15. What is the goal of surgery?

The goal of surgery is to prevent scoliosis from getting worse and correct the curves as much as they can safely be corrected.

 

16. What kind of surgery will I need?

Spinal fusion with instrumentation depends on the location of your curve(s). Surgery is done through an incision on your side (anterior) or through an incision on your back (posterior). Some curve patterns can be treated by either method.

 

17. How long will I be in the hospital if I have surgery?

You will likely be in the hospital for five to seven days.

 

18. How much school will I miss if I have surgery?

You will likely miss three to four weeks of school following a spinal fusion surgery. 

 

19. When can I play sports again?

Opinions vary among surgeons, but most release people back to sports and other activities by one year after surgery.

 

20. What will the surgery scar look like?

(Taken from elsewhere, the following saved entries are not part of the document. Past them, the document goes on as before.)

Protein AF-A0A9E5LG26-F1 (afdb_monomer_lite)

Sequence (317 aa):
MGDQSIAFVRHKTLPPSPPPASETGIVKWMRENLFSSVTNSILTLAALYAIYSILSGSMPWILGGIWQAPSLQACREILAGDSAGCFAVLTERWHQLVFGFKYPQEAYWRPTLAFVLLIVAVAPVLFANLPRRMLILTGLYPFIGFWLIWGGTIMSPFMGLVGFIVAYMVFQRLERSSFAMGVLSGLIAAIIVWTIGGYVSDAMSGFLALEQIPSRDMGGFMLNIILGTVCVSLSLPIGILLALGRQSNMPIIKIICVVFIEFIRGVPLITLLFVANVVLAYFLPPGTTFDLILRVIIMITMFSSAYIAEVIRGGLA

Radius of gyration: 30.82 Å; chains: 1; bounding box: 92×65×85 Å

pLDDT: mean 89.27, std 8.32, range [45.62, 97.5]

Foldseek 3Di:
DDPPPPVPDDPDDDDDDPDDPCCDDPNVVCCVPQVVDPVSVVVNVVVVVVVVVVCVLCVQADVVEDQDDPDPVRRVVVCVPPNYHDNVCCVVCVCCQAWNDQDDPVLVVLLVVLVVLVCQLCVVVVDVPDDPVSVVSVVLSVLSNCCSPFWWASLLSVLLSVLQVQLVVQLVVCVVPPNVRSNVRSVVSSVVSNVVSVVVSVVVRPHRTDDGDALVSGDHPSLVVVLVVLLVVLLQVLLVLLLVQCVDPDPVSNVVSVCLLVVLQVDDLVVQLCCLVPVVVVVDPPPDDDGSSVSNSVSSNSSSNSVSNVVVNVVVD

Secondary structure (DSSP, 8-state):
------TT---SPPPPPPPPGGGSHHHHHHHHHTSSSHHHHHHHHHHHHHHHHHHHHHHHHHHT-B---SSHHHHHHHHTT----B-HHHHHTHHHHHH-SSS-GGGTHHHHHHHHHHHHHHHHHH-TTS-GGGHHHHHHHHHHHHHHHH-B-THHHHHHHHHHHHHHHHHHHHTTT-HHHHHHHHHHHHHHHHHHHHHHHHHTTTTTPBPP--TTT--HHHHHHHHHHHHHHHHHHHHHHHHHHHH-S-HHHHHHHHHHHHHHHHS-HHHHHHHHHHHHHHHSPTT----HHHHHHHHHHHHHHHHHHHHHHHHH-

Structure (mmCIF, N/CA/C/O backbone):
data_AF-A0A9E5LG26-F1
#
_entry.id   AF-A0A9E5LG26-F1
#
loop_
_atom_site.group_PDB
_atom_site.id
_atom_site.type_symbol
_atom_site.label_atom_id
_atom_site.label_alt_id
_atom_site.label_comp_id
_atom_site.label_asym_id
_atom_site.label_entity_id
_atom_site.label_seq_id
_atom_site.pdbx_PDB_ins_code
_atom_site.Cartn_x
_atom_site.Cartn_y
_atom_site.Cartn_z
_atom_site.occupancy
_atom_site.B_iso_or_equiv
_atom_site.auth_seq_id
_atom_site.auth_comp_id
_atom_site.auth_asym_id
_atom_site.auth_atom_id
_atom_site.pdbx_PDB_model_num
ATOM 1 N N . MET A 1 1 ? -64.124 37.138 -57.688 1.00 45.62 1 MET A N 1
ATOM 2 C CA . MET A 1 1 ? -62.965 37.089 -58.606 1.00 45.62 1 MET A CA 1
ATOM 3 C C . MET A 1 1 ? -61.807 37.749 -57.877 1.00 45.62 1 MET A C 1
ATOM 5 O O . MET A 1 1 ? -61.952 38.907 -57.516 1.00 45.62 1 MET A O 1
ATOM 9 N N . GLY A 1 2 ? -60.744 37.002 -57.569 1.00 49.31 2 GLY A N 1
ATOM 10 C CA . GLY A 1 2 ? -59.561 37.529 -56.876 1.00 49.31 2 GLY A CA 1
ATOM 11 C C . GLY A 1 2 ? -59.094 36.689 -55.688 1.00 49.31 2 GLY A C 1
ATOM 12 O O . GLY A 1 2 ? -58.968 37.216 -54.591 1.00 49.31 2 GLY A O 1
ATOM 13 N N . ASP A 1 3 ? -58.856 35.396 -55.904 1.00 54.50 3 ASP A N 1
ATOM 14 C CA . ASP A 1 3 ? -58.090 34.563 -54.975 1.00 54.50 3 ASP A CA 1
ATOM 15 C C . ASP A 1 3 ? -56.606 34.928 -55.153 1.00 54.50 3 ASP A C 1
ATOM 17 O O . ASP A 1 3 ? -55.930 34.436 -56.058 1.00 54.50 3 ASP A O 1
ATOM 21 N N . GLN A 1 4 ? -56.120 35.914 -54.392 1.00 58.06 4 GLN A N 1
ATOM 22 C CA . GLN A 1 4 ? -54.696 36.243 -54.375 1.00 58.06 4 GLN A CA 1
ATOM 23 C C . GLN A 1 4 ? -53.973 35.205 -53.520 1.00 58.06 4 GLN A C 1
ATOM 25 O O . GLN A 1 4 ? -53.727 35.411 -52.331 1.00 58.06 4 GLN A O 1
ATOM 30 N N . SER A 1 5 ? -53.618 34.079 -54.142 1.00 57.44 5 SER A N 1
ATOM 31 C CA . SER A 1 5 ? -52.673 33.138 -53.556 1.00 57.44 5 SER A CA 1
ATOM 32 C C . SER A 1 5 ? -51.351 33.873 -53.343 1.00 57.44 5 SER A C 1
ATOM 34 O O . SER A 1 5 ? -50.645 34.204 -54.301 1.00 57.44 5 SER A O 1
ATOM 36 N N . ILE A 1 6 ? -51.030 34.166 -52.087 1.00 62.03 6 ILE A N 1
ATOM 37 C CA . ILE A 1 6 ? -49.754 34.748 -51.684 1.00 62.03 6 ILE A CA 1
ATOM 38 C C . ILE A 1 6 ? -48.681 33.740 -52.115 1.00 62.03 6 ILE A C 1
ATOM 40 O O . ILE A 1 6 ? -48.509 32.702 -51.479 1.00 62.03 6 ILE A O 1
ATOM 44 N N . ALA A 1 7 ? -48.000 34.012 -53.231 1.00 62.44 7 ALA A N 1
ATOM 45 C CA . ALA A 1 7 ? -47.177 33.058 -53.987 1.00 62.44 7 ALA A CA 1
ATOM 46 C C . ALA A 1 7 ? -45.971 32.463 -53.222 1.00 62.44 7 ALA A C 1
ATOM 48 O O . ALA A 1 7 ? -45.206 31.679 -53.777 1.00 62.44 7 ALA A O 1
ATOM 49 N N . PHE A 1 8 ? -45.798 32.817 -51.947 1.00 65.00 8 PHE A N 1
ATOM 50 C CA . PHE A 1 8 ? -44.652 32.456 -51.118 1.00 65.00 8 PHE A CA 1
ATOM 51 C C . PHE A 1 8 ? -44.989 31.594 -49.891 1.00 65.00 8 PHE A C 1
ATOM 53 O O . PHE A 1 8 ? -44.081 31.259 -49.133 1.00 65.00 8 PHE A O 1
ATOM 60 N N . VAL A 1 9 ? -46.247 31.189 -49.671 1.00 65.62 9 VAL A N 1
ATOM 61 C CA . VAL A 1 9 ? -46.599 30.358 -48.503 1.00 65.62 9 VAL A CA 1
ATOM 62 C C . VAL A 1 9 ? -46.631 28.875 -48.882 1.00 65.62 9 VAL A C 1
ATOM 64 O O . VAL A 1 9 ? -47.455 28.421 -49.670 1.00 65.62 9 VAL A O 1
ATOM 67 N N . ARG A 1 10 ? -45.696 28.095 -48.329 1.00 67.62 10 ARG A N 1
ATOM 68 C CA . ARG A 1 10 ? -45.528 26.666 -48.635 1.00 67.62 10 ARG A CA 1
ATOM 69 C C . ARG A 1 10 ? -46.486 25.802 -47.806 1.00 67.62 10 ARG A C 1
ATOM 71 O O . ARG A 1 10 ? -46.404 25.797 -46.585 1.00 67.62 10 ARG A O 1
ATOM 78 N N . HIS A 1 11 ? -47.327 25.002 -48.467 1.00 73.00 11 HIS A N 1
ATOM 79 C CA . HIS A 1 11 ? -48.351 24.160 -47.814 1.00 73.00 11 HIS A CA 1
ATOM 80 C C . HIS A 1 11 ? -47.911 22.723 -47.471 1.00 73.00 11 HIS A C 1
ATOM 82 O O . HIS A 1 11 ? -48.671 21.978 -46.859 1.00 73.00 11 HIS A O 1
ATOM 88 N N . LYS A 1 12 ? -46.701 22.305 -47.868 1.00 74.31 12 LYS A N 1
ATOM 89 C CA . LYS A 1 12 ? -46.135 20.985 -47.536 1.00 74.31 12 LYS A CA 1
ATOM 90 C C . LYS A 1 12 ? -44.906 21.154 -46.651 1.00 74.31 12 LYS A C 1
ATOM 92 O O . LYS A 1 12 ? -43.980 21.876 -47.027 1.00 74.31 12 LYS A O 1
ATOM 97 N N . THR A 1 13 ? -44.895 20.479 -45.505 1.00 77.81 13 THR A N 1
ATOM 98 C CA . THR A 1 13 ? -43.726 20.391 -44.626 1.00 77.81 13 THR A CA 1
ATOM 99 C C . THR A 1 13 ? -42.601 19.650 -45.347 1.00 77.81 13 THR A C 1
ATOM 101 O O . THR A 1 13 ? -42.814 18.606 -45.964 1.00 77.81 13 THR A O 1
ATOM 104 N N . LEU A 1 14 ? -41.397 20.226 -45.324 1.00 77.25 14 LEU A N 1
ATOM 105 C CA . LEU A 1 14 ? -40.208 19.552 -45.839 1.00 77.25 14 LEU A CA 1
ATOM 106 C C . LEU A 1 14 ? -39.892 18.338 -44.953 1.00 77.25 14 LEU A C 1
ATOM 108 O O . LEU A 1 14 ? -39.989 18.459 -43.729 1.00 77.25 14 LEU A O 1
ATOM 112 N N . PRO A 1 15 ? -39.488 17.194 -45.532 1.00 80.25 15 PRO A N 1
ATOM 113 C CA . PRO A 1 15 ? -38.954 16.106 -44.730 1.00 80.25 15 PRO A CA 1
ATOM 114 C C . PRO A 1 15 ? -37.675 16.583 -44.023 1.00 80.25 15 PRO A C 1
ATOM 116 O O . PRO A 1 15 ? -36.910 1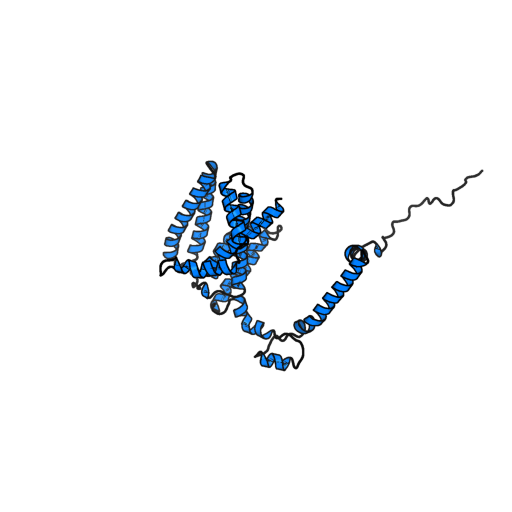7.356 -44.613 1.00 80.25 15 PRO A O 1
ATOM 119 N N . PRO A 1 16 ? -37.432 16.160 -42.772 1.00 78.44 16 PRO A N 1
ATOM 120 C CA . PRO A 1 16 ? -36.236 16.556 -42.043 1.00 78.44 16 PRO A CA 1
ATOM 121 C C . PRO A 1 16 ? -34.988 16.086 -42.798 1.00 78.44 16 PRO A C 1
ATOM 123 O O . PRO A 1 16 ? -34.796 14.892 -43.027 1.00 78.44 16 PRO A O 1
ATOM 126 N N . SER A 1 17 ? -34.146 17.036 -43.206 1.00 78.12 17 SER A N 1
ATOM 127 C CA . SER A 1 17 ? -32.821 16.755 -43.756 1.00 78.12 17 SER A CA 1
ATOM 128 C C . SER A 1 17 ? -31.846 16.447 -42.619 1.00 78.12 17 SER A C 1
ATOM 130 O O . SER A 1 17 ? -31.953 17.072 -41.558 1.00 78.12 17 SER A O 1
ATOM 132 N N . PRO A 1 18 ? -30.871 15.542 -42.814 1.00 78.31 18 PRO A N 1
ATOM 133 C CA . PRO A 1 18 ? -29.834 15.335 -41.819 1.00 78.31 18 PRO A CA 1
ATOM 134 C C . PRO A 1 18 ? -29.096 16.660 -41.559 1.00 78.31 18 PRO A C 1
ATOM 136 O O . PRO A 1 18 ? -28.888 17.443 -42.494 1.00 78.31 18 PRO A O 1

While everybody heals differently, incisions tend to fade and become less noticeable over time. The goal is for it to heal as a flat, thin line that is the same color as your skin, but your surgeon will have to help you determine the answer to this question.

 

21. If I have metal in my back, will it set off alarms in the airport?

It's very unlikely that this will happen.

 

22. Will I need to have more surgeries later on?

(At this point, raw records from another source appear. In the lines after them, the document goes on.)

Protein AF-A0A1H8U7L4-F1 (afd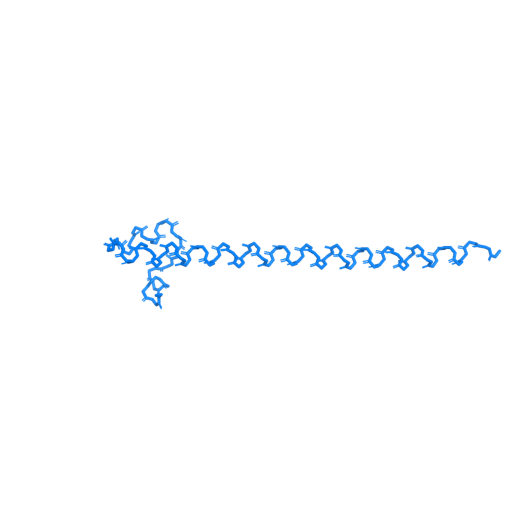b_monomer_lite)

Radius of gyration: 23.36 Å; chains: 1; bounding box: 55×16×57 Å

Sequence (71 aa):
MYDSSLKYKWDNKNVIDYARQEGMEQGMIKGIEKGKREEAIAIAKEMKKDCLPLAQISKFTKLSAEEIEKL

pLDDT: mean 79.67, std 6.6, range [54.78, 87.62]

Structure (mmCIF, N/CA/C/O backbone):
data_AF-A0A1H8U7L4-F1
#
_entry.id   AF-A0A1H8U7L4-F1
#
loop_
_atom_site.group_PDB
_atom_site.id
_atom_site.type_symbol
_atom_site.label_atom_id
_atom_site.label_alt_id
_atom_site.label_comp_id
_atom_site.label_asym_id
_atom_site.label_entity_id
_atom_site.label_seq_id
_atom_site.pdbx_PDB_ins_code
_atom_site.Cartn_x
_atom_site.Cartn_y
_atom_site.Cartn_z
_atom_site.occupancy
_atom_site.B_iso_or_equiv
_atom_site.auth_seq_id
_atom_site.auth_comp_id
_atom_site.auth_asym_id
_atom_site.auth_atom_id
_atom_site.pdbx_PDB_model_num
ATOM 1 N N . MET A 1 1 ? 33.779 -2.422 -39.685 1.00 58.25 1 MET A N 1
ATOM 2 C CA . MET A 1 1 ? 33.576 -1.348 -38.679 1.00 58.25 1 MET A CA 1
ATOM 3 C C . MET A 1 1 ? 32.118 -0.851 -38.605 1.00 58.25 1 MET A C 1
ATOM 5 O O . MET A 1 1 ? 31.892 0.266 -38.165 1.00 58.25 1 MET A O 1
ATOM 9 N N . TYR A 1 2 ? 31.114 -1.658 -38.980 1.00 54.78 2 TYR A N 1
ATOM 10 C CA . TYR A 1 2 ? 29.691 -1.257 -38.954 1.00 54.78 2 TYR A CA 1
ATOM 11 C C . TYR A 1 2 ? 28.938 -1.784 -37.712 1.00 54.78 2 TYR A C 1
ATOM 13 O O . TYR A 1 2 ? 27.979 -1.173 -37.257 1.00 54.78 2 TYR A O 1
ATOM 21 N N . ASP A 1 3 ? 29.435 -2.862 -37.099 1.00 62.00 3 ASP A N 1
ATOM 22 C CA . ASP A 1 3 ? 28.801 -3.533 -35.954 1.00 62.00 3 ASP A CA 1
ATOM 23 C C . ASP A 1 3 ? 28.781 -2.713 -34.653 1.00 62.00 3 ASP A C 1
ATOM 25 O O . ASP A 1 3 ? 27.795 -2.705 -33.917 1.00 62.00 3 ASP A O 1
ATOM 29 N N . SER A 1 4 ? 29.863 -1.983 -34.363 1.00 65.12 4 SER A N 1
ATOM 30 C CA . SER A 1 4 ? 30.040 -1.334 -33.055 1.00 65.12 4 SER A CA 1
ATOM 31 C C . SER A 1 4 ? 29.055 -0.189 -32.802 1.00 65.12 4 SER A C 1
ATOM 33 O O . SER A 1 4 ? 28.619 0.011 -31.670 1.00 65.12 4 SER A O 1
ATOM 35 N N . SER A 1 5 ? 28.686 0.559 -33.847 1.00 70.56 5 SER A N 1
ATOM 36 C CA . SER A 1 5 ? 27.753 1.686 -33.731 1.00 70.56 5 SER A CA 1
ATOM 37 C C . SER A 1 5 ? 26.304 1.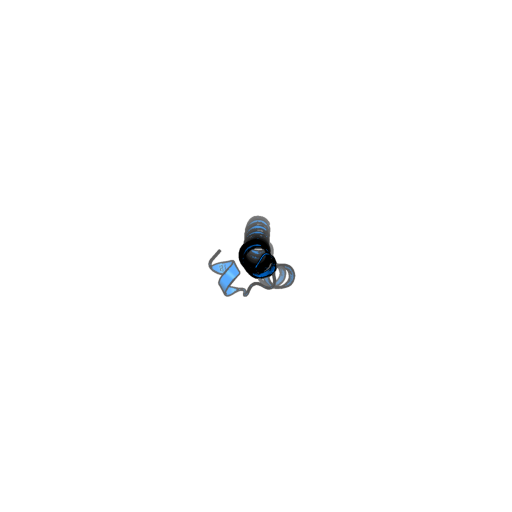224 -33.581 1.00 70.56 5 SER A C 1
ATOM 39 O O . SER A 1 5 ? 25.511 1.893 -32.916 1.00 70.56 5 SER A O 1
ATOM 41 N N . LEU A 1 6 ? 25.957 0.072 -34.165 1.00 72.75 6 LEU A N 1
ATOM 42 C CA . LEU A 1 6 ? 24.636 -0.525 -34.025 1.00 72.75 6 LEU A CA 1
ATOM 43 C C . LEU A 1 6 ? 24.466 -1.125 -32.627 1.00 72.75 6 LEU A C 1
ATOM 45 O O . LEU A 1 6 ? 23.458 -0.861 -31.979 1.00 72.75 6 LEU A O 1
ATOM 49 N N . LYS A 1 7 ? 25.490 -1.818 -32.116 1.00 76.19 7 LYS A N 1
ATOM 50 C CA . LYS A 1 7 ? 25.486 -2.396 -30.767 1.00 76.19 7 LYS A CA 1
ATOM 51 C C . LYS A 1 7 ? 25.269 -1.336 -29.681 1.00 76.19 7 LYS A C 1
ATOM 53 O O . LYS A 1 7 ? 24.360 -1.471 -28.875 1.00 76.19 7 LYS A O 1
ATOM 58 N N . TYR A 1 8 ? 25.980 -0.209 -29.762 1.00 75.81 8 TYR A N 1
ATOM 59 C CA . TYR A 1 8 ? 25.822 0.905 -28.817 1.00 75.81 8 TYR A CA 1
ATOM 60 C C . TYR A 1 8 ? 24.398 1.490 -28.788 1.00 75.81 8 TYR A C 1
ATOM 62 O O . TYR A 1 8 ? 23.872 1.814 -27.726 1.00 75.81 8 TYR A O 1
ATOM 70 N N . LYS A 1 9 ? 23.741 1.605 -29.951 1.00 79.00 9 LYS A N 1
ATOM 71 C CA . LYS A 1 9 ? 22.347 2.076 -30.023 1.00 79.00 9 LYS A CA 1
ATOM 72 C C . LYS A 1 9 ? 21.381 1.104 -29.349 1.00 79.00 9 LYS A C 1
ATOM 74 O O . LYS A 1 9 ? 20.414 1.548 -28.737 1.00 79.00 9 LYS A O 1
ATOM 79 N N . TRP A 1 10 ? 21.632 -0.196 -29.478 1.00 81.62 10 TRP A N 1
ATOM 80 C CA . TRP A 1 10 ? 20.806 -1.238 -28.874 1.00 81.62 10 TRP A CA 1
ATOM 81 C C . TRP A 1 10 ? 21.031 -1.329 -27.367 1.00 81.62 10 TRP A C 1
ATOM 83 O O . TRP A 1 10 ? 20.052 -1.384 -26.633 1.00 81.62 10 TRP A O 1
ATOM 93 N N . ASP A 1 11 ? 22.278 -1.243 -26.903 1.00 80.00 11 ASP A N 1
ATOM 94 C CA . ASP A 1 11 ? 22.600 -1.159 -25.476 1.00 80.00 11 ASP A CA 1
ATOM 95 C C . ASP A 1 11 ? 21.927 0.062 -24.828 1.00 80.00 11 ASP A C 1
ATOM 97 O O . ASP A 1 11 ? 21.209 -0.087 -23.842 1.00 80.00 11 ASP A O 1
ATOM 101 N N . ASN A 1 12 ? 22.033 1.254 -25.429 1.00 84.31 12 ASN A N 1
ATOM 102 C CA . ASN A 1 12 ? 21.344 2.443 -24.910 1.00 84.31 12 ASN A CA 1
ATOM 103 C C . ASN A 1 12 ? 19.820 2.299 -24.922 1.00 84.31 12 ASN A C 1
ATOM 105 O O . ASN A 1 12 ? 19.153 2.732 -23.984 1.00 84.31 12 ASN A O 1
ATOM 109 N N . LYS A 1 13 ? 19.254 1.700 -25.976 1.00 85.69 13 LYS A N 1
ATOM 110 C CA . LYS A 1 13 ? 17.811 1.463 -26.047 1.00 85.69 13 LYS A CA 1
ATOM 111 C C . LYS A 1 13 ? 17.360 0.511 -24.941 1.00 85.69 13 LYS A C 1
ATOM 113 O O . LYS A 1 13 ? 16.405 0.826 -24.244 1.00 85.69 13 LYS A O 1
ATOM 118 N N . ASN A 1 14 ? 18.083 -0.588 -24.739 1.00 84.75 14 ASN A N 1
ATOM 119 C CA . ASN A 1 14 ? 17.783 -1.570 -23.702 1.00 84.75 14 ASN A CA 1
ATOM 120 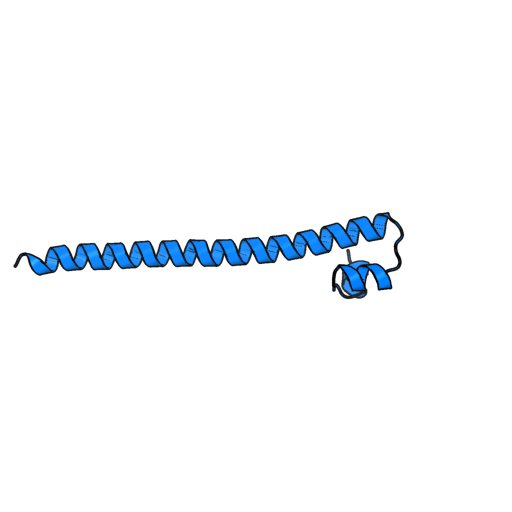C C . ASN A 1 14 ? 17.887 -0.962 -22.300 1.00 84.75 14 ASN A C 1
ATOM 122 O O . ASN A 1 14 ? 17.018 -1.213 -21.474 1.00 84.75 14 ASN A O 1
ATOM 126 N N . VAL A 1 15 ? 18.896 -0.126 -22.038 1.00 86.38 15 VAL A N 1
ATOM 127 C CA . VAL A 1 15 ? 19.039 0.581 -20.755 1.00 86.38 15 VAL A CA 1
ATOM 128 C C . VAL A 1 15 ? 17.853 1.516 -20.504 1.00 86.38 15 VAL A C 1
ATOM 130 O O . VAL A 1 15 ? 17.317 1.540 -19.398 1.00 86.38 15 VAL A O 1
ATOM 133 N N . ILE A 1 16 ? 17.412 2.264 -21.520 1.00 87.06 16 ILE A N 1
ATOM 134 C CA . ILE A 1 16 ? 16.270 3.181 -21.397 1.00 87.06 16 ILE A CA 1
ATOM 135 C C . ILE A 1 16 ? 14.953 2.415 -21.218 1.00 87.06 16 ILE A C 1
ATOM 137 O O . ILE A 1 16 ? 14.151 2.790 -20.363 1.00 87.06 16 ILE A O 1
ATOM 141 N N . ASP A 1 17 ? 14.724 1.354 -21.996 1.00 85.94 17 ASP A N 1
ATOM 142 C CA . ASP A 1 17 ? 13.535 0.504 -21.866 1.00 85.94 17 ASP A CA 1
ATOM 143 C C . ASP A 1 17 ? 13.486 -0.158 -20.482 1.00 85.94 17 ASP A C 1
ATOM 145 O O . ASP A 1 17 ? 12.453 -0.108 -19.815 1.00 85.94 17 ASP A O 1
ATOM 149 N N . TYR A 1 18 ? 14.619 -0.673 -19.997 1.00 84.19 18 TYR A N 1
ATOM 150 C CA . TYR A 1 18 ? 14.732 -1.261 -18.663 1.00 84.19 18 TYR A CA 1
ATOM 151 C C . TYR A 1 18 ? 14.431 -0.235 -17.562 1.00 84.19 18 TYR A C 1
ATOM 153 O O . TYR A 1 18 ? 13.576 -0.475 -16.712 1.00 84.19 18 TYR A O 1
ATOM 161 N N . ALA A 1 19 ? 15.043 0.952 -17.623 1.00 86.19 19 ALA A N 1
ATOM 162 C CA . ALA A 1 19 ? 14.797 2.019 -16.653 1.00 86.19 19 ALA A CA 1
ATOM 163 C C . ALA A 1 19 ? 13.329 2.485 -16.650 1.00 86.19 19 ALA A C 1
ATOM 165 O O . ALA A 1 19 ? 12.760 2.780 -15.597 1.00 86.19 19 ALA A O 1
ATOM 166 N N . ARG A 1 20 ? 12.686 2.539 -17.824 1.00 87.62 20 ARG A N 1
ATOM 167 C CA . ARG A 1 20 ? 11.266 2.890 -17.944 1.00 87.62 20 ARG A CA 1
ATOM 168 C C . ARG A 1 20 ? 10.367 1.802 -17.363 1.00 87.62 20 ARG A C 1
ATOM 170 O O . ARG A 1 20 ? 9.394 2.135 -16.686 1.00 87.62 20 ARG A O 1
ATOM 177 N N . GLN A 1 21 ? 10.688 0.536 -17.617 1.00 87.12 21 GLN A N 1
ATOM 178 C CA . GLN A 1 21 ? 9.940 -0.604 -17.103 1.00 87.12 21 GLN A CA 1
ATOM 179 C C . GLN A 1 21 ? 10.033 -0.681 -15.575 1.00 87.12 21 GLN A C 1
ATOM 181 O O . GLN A 1 21 ? 8.997 -0.736 -14.917 1.00 87.12 21 GLN A O 1
ATOM 186 N N . GLU A 1 22 ? 11.235 -0.572 -15.002 1.00 83.50 22 GLU A N 1
ATOM 187 C CA . GLU A 1 22 ? 11.415 -0.531 -13.545 1.00 83.50 22 GLU A CA 1
ATOM 188 C C . GLU A 1 22 ? 10.705 0.672 -12.915 1.00 83.50 22 GLU A C 1
ATOM 190 O O . GLU A 1 22 ? 10.043 0.536 -11.886 1.00 83.50 22 GLU A O 1
ATOM 195 N N . GLY A 1 23 ? 10.780 1.850 -13.542 1.00 85.69 23 GLY A N 1
ATOM 196 C CA . GLY A 1 23 ? 10.088 3.046 -13.062 1.00 85.69 23 GLY A CA 1
ATOM 197 C C . GLY A 1 23 ? 8.564 2.885 -13.032 1.00 85.69 23 GLY A C 1
ATOM 198 O O . GLY A 1 23 ? 7.918 3.282 -12.058 1.00 85.69 23 GLY A O 1
ATOM 199 N N . MET A 1 24 ? 7.981 2.273 -14.069 1.00 86.31 24 MET A N 1
ATOM 200 C CA . MET A 1 24 ? 6.548 1.961 -14.107 1.00 86.31 24 MET A CA 1
ATOM 201 C C . MET A 1 24 ? 6.166 0.905 -13.073 1.00 86.31 24 MET A C 1
ATOM 203 O O . MET A 1 24 ? 5.181 1.093 -12.362 1.00 86.31 24 MET A O 1
ATOM 207 N N . GLU A 1 25 ? 6.942 -0.170 -12.953 1.00 83.75 25 GLU A N 1
ATOM 208 C CA . GLU A 1 25 ? 6.663 -1.257 -12.015 1.00 83.75 25 GLU A CA 1
ATOM 209 C C . GLU A 1 25 ? 6.727 -0.764 -10.564 1.00 83.75 25 GLU A C 1
ATOM 211 O O . GLU A 1 25 ? 5.781 -0.946 -9.796 1.00 83.75 25 GLU A O 1
ATOM 216 N N . GLN A 1 26 ? 7.773 -0.014 -10.206 1.00 82.00 26 GLN A N 1
ATOM 217 C CA . GLN A 1 26 ? 7.875 0.608 -8.887 1.00 82.00 26 GLN A CA 1
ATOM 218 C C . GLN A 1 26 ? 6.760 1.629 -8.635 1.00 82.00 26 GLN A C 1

Subsequent surgeries are unlikely, but it is important to keep your  post-surgery follow-up visits with your surgeon for at least two to five years to make sure your spine heals properly.

 

23. What if I decide not to have the surgery?

This is a very good question, but we recommend that you discuss this with your own surgeon.  Knowing the risks and benefits of not having surgery, as well as the risks and benefits of having surgery, will be important as you make decisions about your future.

 

24. Are my children going to have scoliosis?

It is possible that your children may have scoliosis, as there is a genetic component to this spinal deformity.  While there is a higher likelihood that your children will have scoliosis if you do too, it is possible that it may skip a generation or two.

 

25. How do I chose a scoliosis surgeon?

You should speak to your family doctor and other people in your area who may be familiar with scoliosis surgeons.  Your surgeon should have significant experience treating young people with scoliosis, should have performed many surgeries like yours, and should be comfortable discussing the procedure with you and your family.  S/he should also be a member of the Scoliosis Research Society and board certified with proper credentials.